Mr Plibersek's office added that the approval came with “strict conditions” to protect the natural environment, including avoiding the habitat of the greater bilby, a rabbit-like mammal considered endangered.
While the project has received environmental approval in Australia, it “still faces a range of regulatory hurdles,” including assessments by authorities in Singapore and Indonesia, Al Jazeera reported.
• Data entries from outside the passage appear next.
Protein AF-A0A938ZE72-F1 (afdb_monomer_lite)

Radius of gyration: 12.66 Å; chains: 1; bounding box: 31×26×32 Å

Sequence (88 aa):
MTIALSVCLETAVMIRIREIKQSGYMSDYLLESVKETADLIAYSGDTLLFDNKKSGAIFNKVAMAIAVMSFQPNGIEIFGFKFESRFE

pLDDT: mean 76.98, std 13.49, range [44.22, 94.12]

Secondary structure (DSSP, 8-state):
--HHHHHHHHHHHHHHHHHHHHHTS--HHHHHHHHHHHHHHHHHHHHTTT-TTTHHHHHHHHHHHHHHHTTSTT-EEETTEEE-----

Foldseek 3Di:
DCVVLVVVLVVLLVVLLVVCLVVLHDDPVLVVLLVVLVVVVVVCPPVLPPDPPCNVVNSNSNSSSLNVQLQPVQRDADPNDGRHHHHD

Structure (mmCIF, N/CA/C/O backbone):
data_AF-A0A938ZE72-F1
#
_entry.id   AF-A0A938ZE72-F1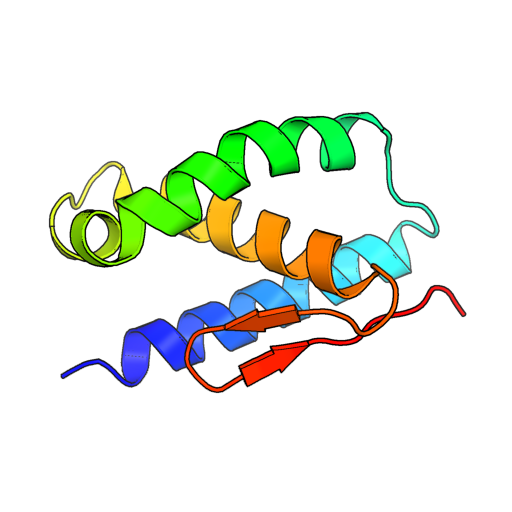
#
loop_
_atom_site.group_PDB
_atom_site.id
_atom_site.type_symbol
_atom_site.label_atom_id
_atom_site.label_alt_id
_atom_site.label_comp_id
_atom_site.label_asym_id
_atom_site.label_entity_id
_atom_site.label_seq_id
_atom_site.pdbx_PDB_ins_code
_atom_site.Cartn_x
_atom_site.Cartn_y
_atom_site.Cartn_z
_atom_site.occupancy
_atom_site.B_iso_or_equiv
_atom_site.auth_seq_id
_atom_site.auth_comp_id
_atom_site.auth_asym_id
_atom_site.auth_atom_id
_atom_site.pdbx_PDB_model_num
ATOM 1 N N . MET A 1 1 ? 12.598 -12.351 -15.507 1.00 44.22 1 MET A N 1
ATOM 2 C CA . MET A 1 1 ? 13.467 -12.071 -14.342 1.00 44.22 1 MET A CA 1
ATOM 3 C C . MET A 1 1 ? 12.760 -11.006 -13.509 1.00 44.22 1 MET A C 1
ATOM 5 O O . MET A 1 1 ? 13.115 -9.843 -13.569 1.00 44.22 1 MET A O 1
ATOM 9 N N . THR A 1 2 ? 11.671 -11.400 -12.841 1.00 56.25 2 THR A N 1
ATOM 10 C CA . THR A 1 2 ? 10.620 -10.465 -12.368 1.00 56.25 2 THR A CA 1
ATOM 11 C C . THR A 1 2 ? 10.196 -10.736 -10.916 1.00 56.25 2 THR A C 1
ATOM 13 O O . THR A 1 2 ? 9.534 -9.910 -10.302 1.00 56.25 2 THR A O 1
ATOM 16 N N . ILE A 1 3 ? 10.634 -11.869 -10.350 1.00 61.66 3 ILE A N 1
ATOM 17 C CA . ILE A 1 3 ? 10.239 -12.375 -9.023 1.00 61.66 3 ILE A CA 1
ATOM 18 C C . ILE A 1 3 ? 10.841 -11.533 -7.887 1.00 61.66 3 ILE A C 1
ATOM 20 O O . ILE A 1 3 ? 10.205 -11.317 -6.863 1.00 61.66 3 ILE A O 1
ATOM 24 N N . ALA A 1 4 ? 12.063 -11.019 -8.059 1.00 71.31 4 ALA A N 1
ATOM 25 C CA . ALA A 1 4 ? 12.734 -10.265 -7.000 1.00 71.31 4 ALA A CA 1
ATOM 26 C C . ALA A 1 4 ? 12.021 -8.937 -6.692 1.00 71.31 4 ALA A C 1
ATOM 28 O O . ALA A 1 4 ? 11.863 -8.578 -5.530 1.00 71.31 4 ALA A O 1
ATOM 29 N N . LEU A 1 5 ? 11.545 -8.230 -7.722 1.00 73.31 5 LEU A N 1
ATOM 30 C CA . LEU A 1 5 ? 10.867 -6.947 -7.542 1.00 73.31 5 LEU A CA 1
ATOM 31 C C . LEU A 1 5 ? 9.497 -7.119 -6.882 1.00 73.31 5 LEU A C 1
ATOM 33 O O . LEU A 1 5 ? 9.146 -6.342 -5.999 1.00 73.31 5 LEU A O 1
ATOM 37 N N . SER A 1 6 ? 8.748 -8.147 -7.282 1.00 75.88 6 SER A N 1
ATOM 38 C CA . SER A 1 6 ? 7.421 -8.418 -6.736 1.00 75.88 6 SER A CA 1
ATOM 39 C C . SER A 1 6 ? 7.486 -8.832 -5.259 1.00 75.88 6 SER A C 1
ATOM 41 O O . SER A 1 6 ? 6.690 -8.344 -4.465 1.00 75.88 6 SER A O 1
ATOM 43 N N . VAL A 1 7 ? 8.493 -9.622 -4.862 1.00 82.31 7 VAL A N 1
ATOM 44 C CA . VAL A 1 7 ? 8.737 -9.994 -3.452 1.00 82.31 7 VAL A CA 1
ATOM 45 C C . VAL A 1 7 ? 9.217 -8.799 -2.617 1.00 82.31 7 VAL A C 1
ATOM 47 O O . VAL A 1 7 ? 8.773 -8.599 -1.484 1.00 82.31 7 VAL A O 1
ATOM 50 N N . CYS A 1 8 ? 10.09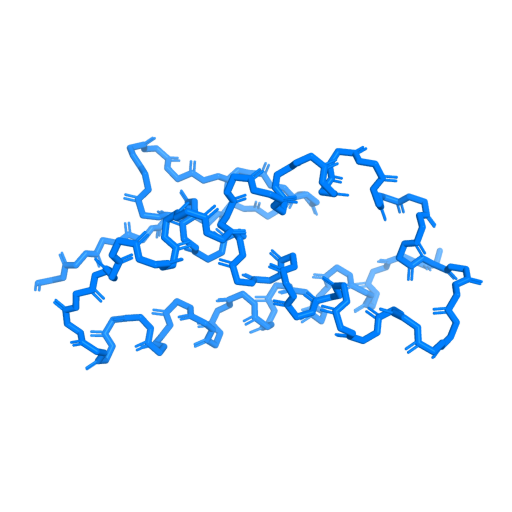6 -7.954 -3.169 1.00 85.69 8 CYS A N 1
ATOM 51 C CA . CYS A 1 8 ? 10.483 -6.708 -2.506 1.00 85.69 8 CYS A CA 1
ATOM 52 C C . CYS A 1 8 ? 9.268 -5.798 -2.288 1.00 85.69 8 CYS A C 1
ATOM 54 O O . CYS A 1 8 ? 9.135 -5.196 -1.222 1.00 85.69 8 CYS A O 1
ATOM 56 N N . LEU A 1 9 ? 8.389 -5.693 -3.290 1.00 84.62 9 LEU A N 1
ATOM 57 C CA . LEU A 1 9 ? 7.191 -4.866 -3.214 1.00 84.62 9 LEU A CA 1
ATOM 58 C C . LEU A 1 9 ? 6.218 -5.396 -2.165 1.00 84.62 9 LEU A C 1
ATOM 60 O O . LEU A 1 9 ? 5.767 -4.618 -1.333 1.00 84.62 9 LEU A O 1
ATOM 64 N N . GLU A 1 10 ? 5.959 -6.702 -2.149 1.00 89.88 10 GLU A N 1
ATOM 65 C CA . GLU A 1 10 ? 5.155 -7.353 -1.111 1.00 89.88 10 GLU A CA 1
ATOM 66 C C . GLU A 1 10 ? 5.677 -7.013 0.291 1.00 89.88 10 GLU A C 1
ATOM 68 O O . GLU A 1 10 ? 4.930 -6.533 1.144 1.00 89.88 10 GLU A O 1
ATOM 73 N N . THR A 1 11 ? 6.984 -7.172 0.511 1.00 91.00 11 THR A N 1
ATOM 74 C CA . THR A 1 11 ? 7.612 -6.859 1.802 1.00 91.00 11 THR A CA 1
ATOM 75 C C . THR A 1 11 ? 7.434 -5.383 2.169 1.00 91.00 11 THR A C 1
ATOM 77 O O . THR A 1 11 ? 7.079 -5.057 3.303 1.00 91.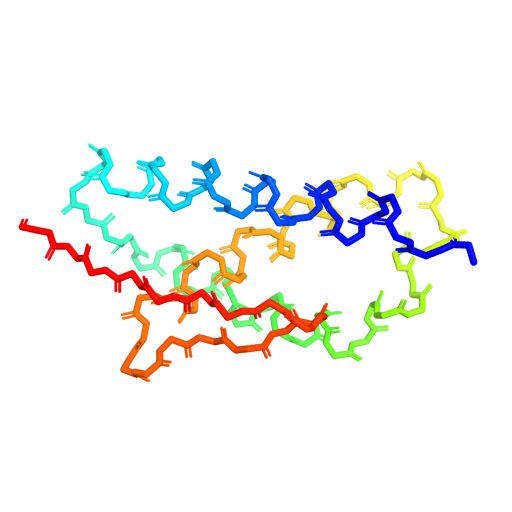00 11 THR A O 1
ATOM 80 N N . ALA A 1 12 ? 7.641 -4.474 1.212 1.00 91.06 12 ALA A N 1
ATOM 81 C CA . ALA A 1 12 ? 7.469 -3.042 1.431 1.00 91.06 12 ALA A CA 1
ATOM 82 C C . ALA A 1 12 ? 6.016 -2.679 1.777 1.00 91.06 12 ALA A C 1
ATOM 84 O O . ALA A 1 12 ? 5.786 -1.894 2.696 1.00 91.06 12 ALA A O 1
ATOM 85 N N . VAL A 1 13 ? 5.040 -3.280 1.092 1.00 92.06 13 VAL A N 1
ATOM 86 C CA . VAL A 1 13 ? 3.607 -3.105 1.371 1.00 92.06 13 VAL A CA 1
ATOM 87 C C . VAL A 1 13 ? 3.278 -3.549 2.795 1.00 92.06 13 VAL A C 1
ATOM 89 O O . VAL A 1 13 ? 2.637 -2.805 3.536 1.00 92.06 13 VAL A O 1
ATOM 92 N N . MET A 1 14 ? 3.772 -4.713 3.220 1.00 92.50 14 MET A N 1
ATOM 93 C CA . MET A 1 14 ? 3.532 -5.237 4.569 1.00 92.50 14 MET A CA 1
ATOM 94 C C . MET A 1 14 ? 4.098 -4.323 5.665 1.00 92.50 14 MET A C 1
ATOM 96 O O . MET A 1 14 ? 3.447 -4.115 6.693 1.00 92.50 14 MET A O 1
ATOM 100 N N . ILE A 1 15 ? 5.271 -3.721 5.441 1.00 93.06 15 ILE A N 1
ATOM 101 C CA . ILE A 1 15 ? 5.839 -2.716 6.354 1.00 93.06 15 ILE A CA 1
ATOM 102 C C . ILE A 1 15 ? 4.904 -1.504 6.463 1.00 93.06 15 ILE A C 1
ATOM 104 O O . ILE A 1 15 ? 4.586 -1.082 7.573 1.00 93.06 15 ILE A O 1
ATOM 108 N N . ARG A 1 16 ? 4.398 -0.984 5.338 1.00 91.81 16 ARG A N 1
ATOM 109 C CA . ARG A 1 16 ? 3.472 0.163 5.336 1.00 91.81 16 ARG A CA 1
ATOM 110 C C . ARG A 1 16 ? 2.142 -0.147 6.018 1.00 91.81 16 ARG A C 1
ATOM 112 O O . ARG A 1 16 ? 1.660 0.672 6.793 1.00 91.81 16 ARG A O 1
ATOM 119 N N . ILE A 1 17 ? 1.572 -1.332 5.796 1.00 92.25 17 ILE A N 1
ATOM 120 C CA . ILE A 1 17 ? 0.357 -1.780 6.497 1.00 92.25 17 ILE A CA 1
ATOM 121 C C . ILE A 1 17 ? 0.584 -1.761 8.011 1.00 92.25 17 ILE A C 1
ATOM 123 O O . ILE A 1 17 ? -0.262 -1.273 8.760 1.00 92.25 17 ILE A O 1
ATOM 127 N N . ARG A 1 18 ? 1.738 -2.258 8.472 1.00 92.00 18 ARG A N 1
ATOM 128 C CA . ARG A 1 18 ? 2.094 -2.240 9.894 1.00 92.00 18 ARG A CA 1
ATOM 129 C C . ARG A 1 18 ? 2.214 -0.818 10.437 1.00 92.00 18 ARG A C 1
ATOM 131 O O . ARG A 1 18 ? 1.686 -0.561 11.513 1.00 92.00 18 ARG A O 1
ATOM 138 N N . GLU A 1 19 ? 2.872 0.087 9.717 1.00 90.06 19 GLU A N 1
ATOM 139 C CA . GLU A 1 19 ? 2.992 1.501 10.105 1.00 90.06 19 GLU A CA 1
ATOM 140 C C . GLU A 1 19 ? 1.615 2.168 10.231 1.00 90.06 19 GLU A C 1
ATOM 142 O O . GLU A 1 19 ? 1.331 2.830 11.229 1.00 90.06 19 GLU A O 1
ATOM 147 N N . ILE A 1 20 ? 0.725 1.927 9.264 1.00 89.56 20 ILE A N 1
ATOM 148 C CA . ILE A 1 20 ? -0.657 2.416 9.287 1.00 89.56 20 ILE A CA 1
ATOM 149 C C . ILE A 1 20 ? -1.395 1.877 10.517 1.00 89.56 20 ILE A C 1
ATOM 151 O O . ILE A 1 20 ? -1.980 2.652 11.272 1.00 89.56 20 ILE A O 1
ATOM 155 N N . LYS A 1 21 ? -1.335 0.563 10.769 1.00 89.88 21 LYS A N 1
ATOM 156 C CA . LYS A 1 21 ? -1.962 -0.040 11.954 1.00 89.88 21 LYS A CA 1
ATOM 157 C C . LYS A 1 21 ? -1.412 0.551 13.254 1.00 89.88 21 LYS A C 1
ATOM 159 O O . LYS A 1 21 ? -2.188 0.848 14.153 1.00 89.88 21 LYS A O 1
ATOM 164 N N . GLN A 1 22 ? -0.098 0.764 13.344 1.00 89.25 22 GLN A N 1
ATOM 165 C CA . GLN A 1 22 ? 0.547 1.374 14.512 1.00 89.25 22 GLN A CA 1
ATOM 166 C C . GLN A 1 22 ? 0.117 2.823 14.741 1.00 89.25 22 GLN A C 1
ATOM 168 O O . GLN A 1 22 ? 0.018 3.248 15.888 1.00 89.25 22 GLN A O 1
ATOM 173 N N . SER A 1 23 ? -0.150 3.576 13.671 1.00 85.75 23 SER A N 1
ATOM 174 C CA . SER A 1 23 ? -0.675 4.938 13.790 1.00 85.75 23 SER A CA 1
ATOM 175 C C . SER A 1 23 ? -2.125 4.981 14.288 1.00 85.75 23 SER A C 1
ATOM 177 O O . SER A 1 23 ? -2.551 6.003 14.816 1.00 85.75 23 SER A O 1
ATOM 179 N N . GLY A 1 24 ? -2.872 3.878 14.159 1.00 81.81 24 GLY A N 1
ATOM 180 C CA . GLY A 1 24 ? -4.250 3.742 14.640 1.00 81.81 24 GLY A CA 1
ATOM 181 C C . GLY A 1 24 ? -5.303 4.465 13.795 1.00 81.81 24 GLY A C 1
ATOM 182 O O . GLY A 1 24 ? -6.489 4.358 14.092 1.00 81.81 24 GLY A O 1
ATOM 183 N N . TYR A 1 25 ? -4.908 5.188 12.744 1.00 77.56 25 TYR A N 1
ATOM 184 C CA . TYR A 1 25 ? -5.832 5.849 11.827 1.00 77.56 25 TYR A CA 1
ATOM 185 C C . TYR A 1 25 ? -5.225 5.983 10.428 1.00 77.56 25 TYR A C 1
ATOM 187 O O . TYR A 1 25 ? -4.011 6.045 10.256 1.00 77.56 25 TYR A O 1
ATOM 195 N N . MET A 1 26 ? -6.081 6.061 9.409 1.00 79.75 26 MET A N 1
ATOM 196 C CA . MET A 1 26 ? -5.665 6.450 8.063 1.00 79.75 26 MET A CA 1
ATOM 197 C C . MET A 1 26 ? -5.906 7.945 7.891 1.00 79.75 26 MET A C 1
ATOM 199 O O . MET A 1 26 ? -7.044 8.389 8.006 1.00 79.75 26 MET A O 1
ATOM 203 N N . SER A 1 27 ? -4.854 8.733 7.659 1.00 76.88 27 SER A N 1
ATOM 204 C CA . SER A 1 27 ? -5.020 10.175 7.457 1.00 76.88 27 SER A CA 1
ATOM 205 C C . SER A 1 27 ? -5.644 10.484 6.091 1.00 76.88 27 SER A C 1
ATOM 207 O O . SER A 1 27 ? -5.365 9.802 5.102 1.00 76.88 27 SER A O 1
ATOM 209 N N . ASP A 1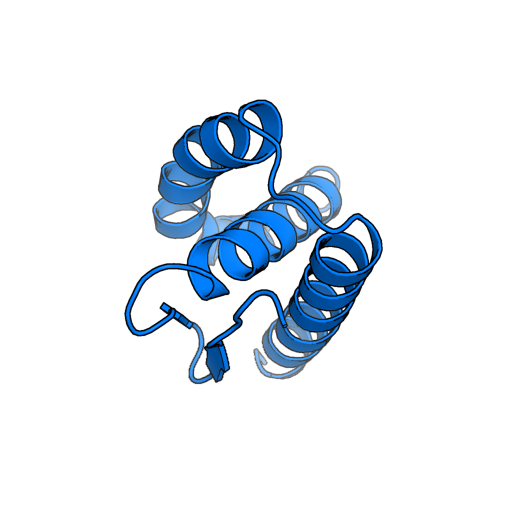 28 ? -6.432 11.558 6.008 1.00 73.12 28 ASP A N 1
ATOM 210 C CA . ASP A 1 28 ? -7.009 12.027 4.737 1.00 73.12 28 ASP A CA 1
ATOM 211 C C . ASP A 1 28 ? -5.921 12.366 3.704 1.00 73.12 28 ASP A C 1
ATOM 213 O O . ASP A 1 28 ? -6.069 12.100 2.513 1.00 73.12 28 ASP A O 1
ATOM 217 N N . TYR A 1 29 ? -4.769 12.851 4.177 1.00 67.38 29 TYR A N 1
ATOM 218 C CA . TYR A 1 29 ? -3.582 13.101 3.358 1.00 67.38 29 TYR A CA 1
ATOM 219 C C . TYR A 1 29 ? -3.028 11.826 2.698 1.00 67.38 29 TYR A C 1
ATOM 221 O O . TYR A 1 29 ? -2.594 11.856 1.542 1.00 67.38 29 TYR A O 1
ATOM 229 N N . LEU A 1 30 ? -3.050 10.691 3.410 1.00 70.50 30 LEU A N 1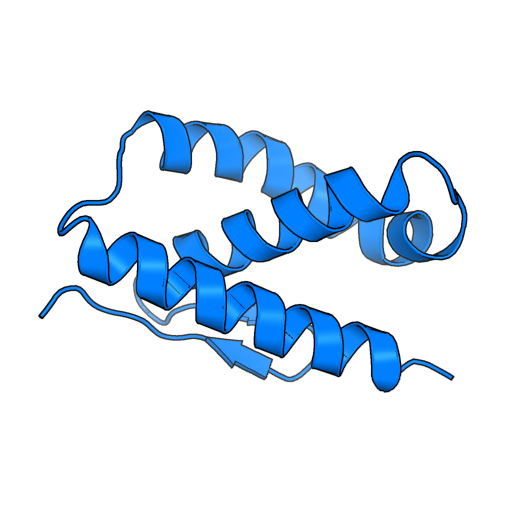
ATOM 230 C CA . LEU A 1 30 ? -2.653 9.399 2.845 1.00 70.50 30 LEU A CA 1
ATOM 231 C C . LEU A 1 30 ? -3.637 8.966 1.756 1.00 70.50 30 LEU A C 1
ATOM 233 O O . LEU A 1 30 ? -3.198 8.529 0.696 1.00 70.50 30 LEU A O 1
ATOM 237 N N . LEU A 1 31 ? -4.943 9.136 1.980 1.00 72.44 31 LEU A N 1
ATOM 238 C CA . LEU A 1 31 ? -5.981 8.799 0.999 1.00 72.44 31 LEU A CA 1
ATOM 239 C C . LEU A 1 31 ? -5.880 9.646 -0.279 1.00 72.44 31 LEU A C 1
ATOM 241 O O . LEU A 1 31 ? -6.027 9.115 -1.380 1.00 72.44 31 LEU A O 1
ATOM 245 N N . GLU A 1 32 ? -5.599 10.942 -0.155 1.00 71.69 32 GLU A N 1
ATOM 246 C CA . GLU A 1 32 ? -5.422 11.841 -1.299 1.00 71.69 32 GLU A CA 1
ATOM 247 C C . GLU A 1 32 ? -4.162 11.493 -2.107 1.00 71.69 32 GLU A C 1
ATOM 249 O O . GLU A 1 32 ? -4.226 11.332 -3.327 1.00 71.69 32 GLU A O 1
ATOM 254 N N . SER A 1 33 ? -3.049 11.222 -1.418 1.00 66.62 33 SER A N 1
ATOM 255 C CA . SER A 1 33 ? -1.784 10.797 -2.040 1.00 66.62 33 SER A CA 1
ATOM 256 C C . SER A 1 33 ? -1.901 9.473 -2.812 1.00 66.62 33 SER A C 1
ATOM 258 O O . SER A 1 33 ? -1.153 9.216 -3.761 1.00 66.62 33 SER A O 1
ATOM 260 N N . VAL A 1 34 ? -2.838 8.605 -2.419 1.00 71.12 34 VAL A N 1
ATOM 261 C CA . VAL A 1 34 ? -3.085 7.318 -3.088 1.00 71.12 34 VAL A CA 1
ATOM 262 C C . VAL A 1 34 ? -3.782 7.510 -4.425 1.00 71.12 34 VAL A C 1
ATOM 264 O O . VAL A 1 34 ? -3.440 6.797 -5.364 1.00 71.12 34 VAL A O 1
ATOM 267 N N . LYS A 1 35 ? -4.695 8.483 -4.555 1.00 70.62 35 LYS A N 1
ATOM 268 C CA . LYS A 1 35 ? -5.369 8.768 -5.833 1.00 70.62 35 LYS A CA 1
ATOM 269 C C . LYS A 1 35 ? -4.369 9.161 -6.915 1.00 70.62 35 LYS A C 1
ATOM 271 O O . LYS A 1 35 ? -4.384 8.576 -7.990 1.00 70.62 35 LYS A O 1
ATOM 276 N N . GLU A 1 36 ? -3.436 10.053 -6.590 1.00 66.56 36 GLU A N 1
ATOM 277 C CA . GLU A 1 36 ? -2.352 10.451 -7.502 1.00 66.56 36 GLU A CA 1
ATOM 278 C C . GLU A 1 36 ? -1.429 9.277 -7.870 1.00 66.56 36 GLU A C 1
ATOM 280 O O . GLU A 1 36 ? -0.800 9.255 -8.928 1.00 66.56 36 GLU A O 1
ATOM 285 N N . THR A 1 37 ? -1.332 8.286 -6.983 1.00 67.19 37 THR A N 1
ATOM 286 C CA . THR A 1 37 ? -0.462 7.124 -7.165 1.00 67.19 37 THR A CA 1
ATOM 287 C C . THR A 1 37 ? -1.161 5.967 -7.882 1.00 67.19 37 THR A C 1
ATOM 289 O O . THR A 1 37 ? -0.483 5.170 -8.522 1.00 67.19 37 THR A O 1
ATOM 292 N N . ALA A 1 38 ? -2.490 5.865 -7.841 1.00 63.25 38 ALA A N 1
ATOM 293 C CA . ALA A 1 38 ? -3.245 4.851 -8.577 1.00 63.25 38 ALA A CA 1
ATOM 294 C C . ALA A 1 38 ? -3.045 4.996 -10.095 1.00 63.25 38 ALA A C 1
ATOM 296 O O . ALA A 1 38 ? -2.768 4.006 -10.777 1.00 63.25 38 ALA A O 1
ATOM 297 N N . ASP A 1 39 ? -3.053 6.236 -10.592 1.00 62.84 39 ASP A N 1
ATOM 298 C CA . ASP A 1 39 ? -2.724 6.553 -11.987 1.00 62.84 39 ASP A CA 1
ATOM 299 C C . ASP A 1 39 ? -1.280 6.152 -12.324 1.00 62.84 39 ASP A C 1
ATOM 301 O O . ASP A 1 39 ? -0.995 5.607 -13.394 1.00 62.84 39 ASP A O 1
ATOM 305 N N . LEU A 1 40 ? -0.359 6.333 -11.369 1.00 62.66 40 LEU A N 1
ATOM 306 C CA . LEU A 1 40 ? 1.020 5.873 -11.505 1.00 62.66 40 LEU A CA 1
ATOM 307 C C . LEU A 1 40 ? 1.122 4.347 -11.494 1.00 62.66 40 LEU A C 1
ATOM 309 O O . LEU A 1 40 ? 1.909 3.827 -12.270 1.00 62.66 40 LEU A O 1
ATOM 313 N N . ILE A 1 41 ? 0.365 3.606 -10.683 1.00 63.50 41 ILE A N 1
ATOM 314 C CA . ILE A 1 41 ? 0.402 2.131 -10.665 1.00 63.50 41 ILE A CA 1
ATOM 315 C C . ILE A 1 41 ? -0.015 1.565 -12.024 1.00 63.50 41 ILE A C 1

SunCable also still needs approval from indigenous groups in Australia.
Bevan Slattery, an Australian technology entrepreneur with extensive experience building undersea data cables, highlighted problems with the plan, arguing that the route from Darwin to Singapore would pass through some of the world's most dangerous oceans, where tectonic and volcanic activity is active.
But the scale of the project is “formidable, but not insurmountable”, the Register said, and the 800km transmission line to Darwin is “less frightening” because it is easily accessible via a shared rail line, and “is not particularly long for anything of its kind”, it added.
Sun vulnerability
The move comes at a time of deep divisions in Australia over energy: While the ruling centre-left Labor Party and the opposition centre-right Liberal Party have both committed to reaching net-zero emissions by 2050, the parties “cannot agree on the steps to get there”, Al Jazeera reported.
For example, when the Liberal Party proposed building the country's first nuclear power station this summer, Labor Premier Anthony Albanese dismissed the idea as a “whim-whisper” that had not been costed.
Mr Plibersek said Australians had a choice between a “job-creating and price-lowering renewable energy transition that's already underway, or paying for an expensive nuclear fantasy that may never come to fruition”.
Australia has “long been a world leader in the deployment of solar power,” but around 99% of its solar panels are imported, exposing “vulnerabilities” in Australia's renewable energy supply chain, News.Az reports.
As such, the Solar Sunshot project, an effort to increase domestic solar panel production, is a “key element” of Australia's “wider strategy” to “secure its position as a global leader in the renewable energy sector”.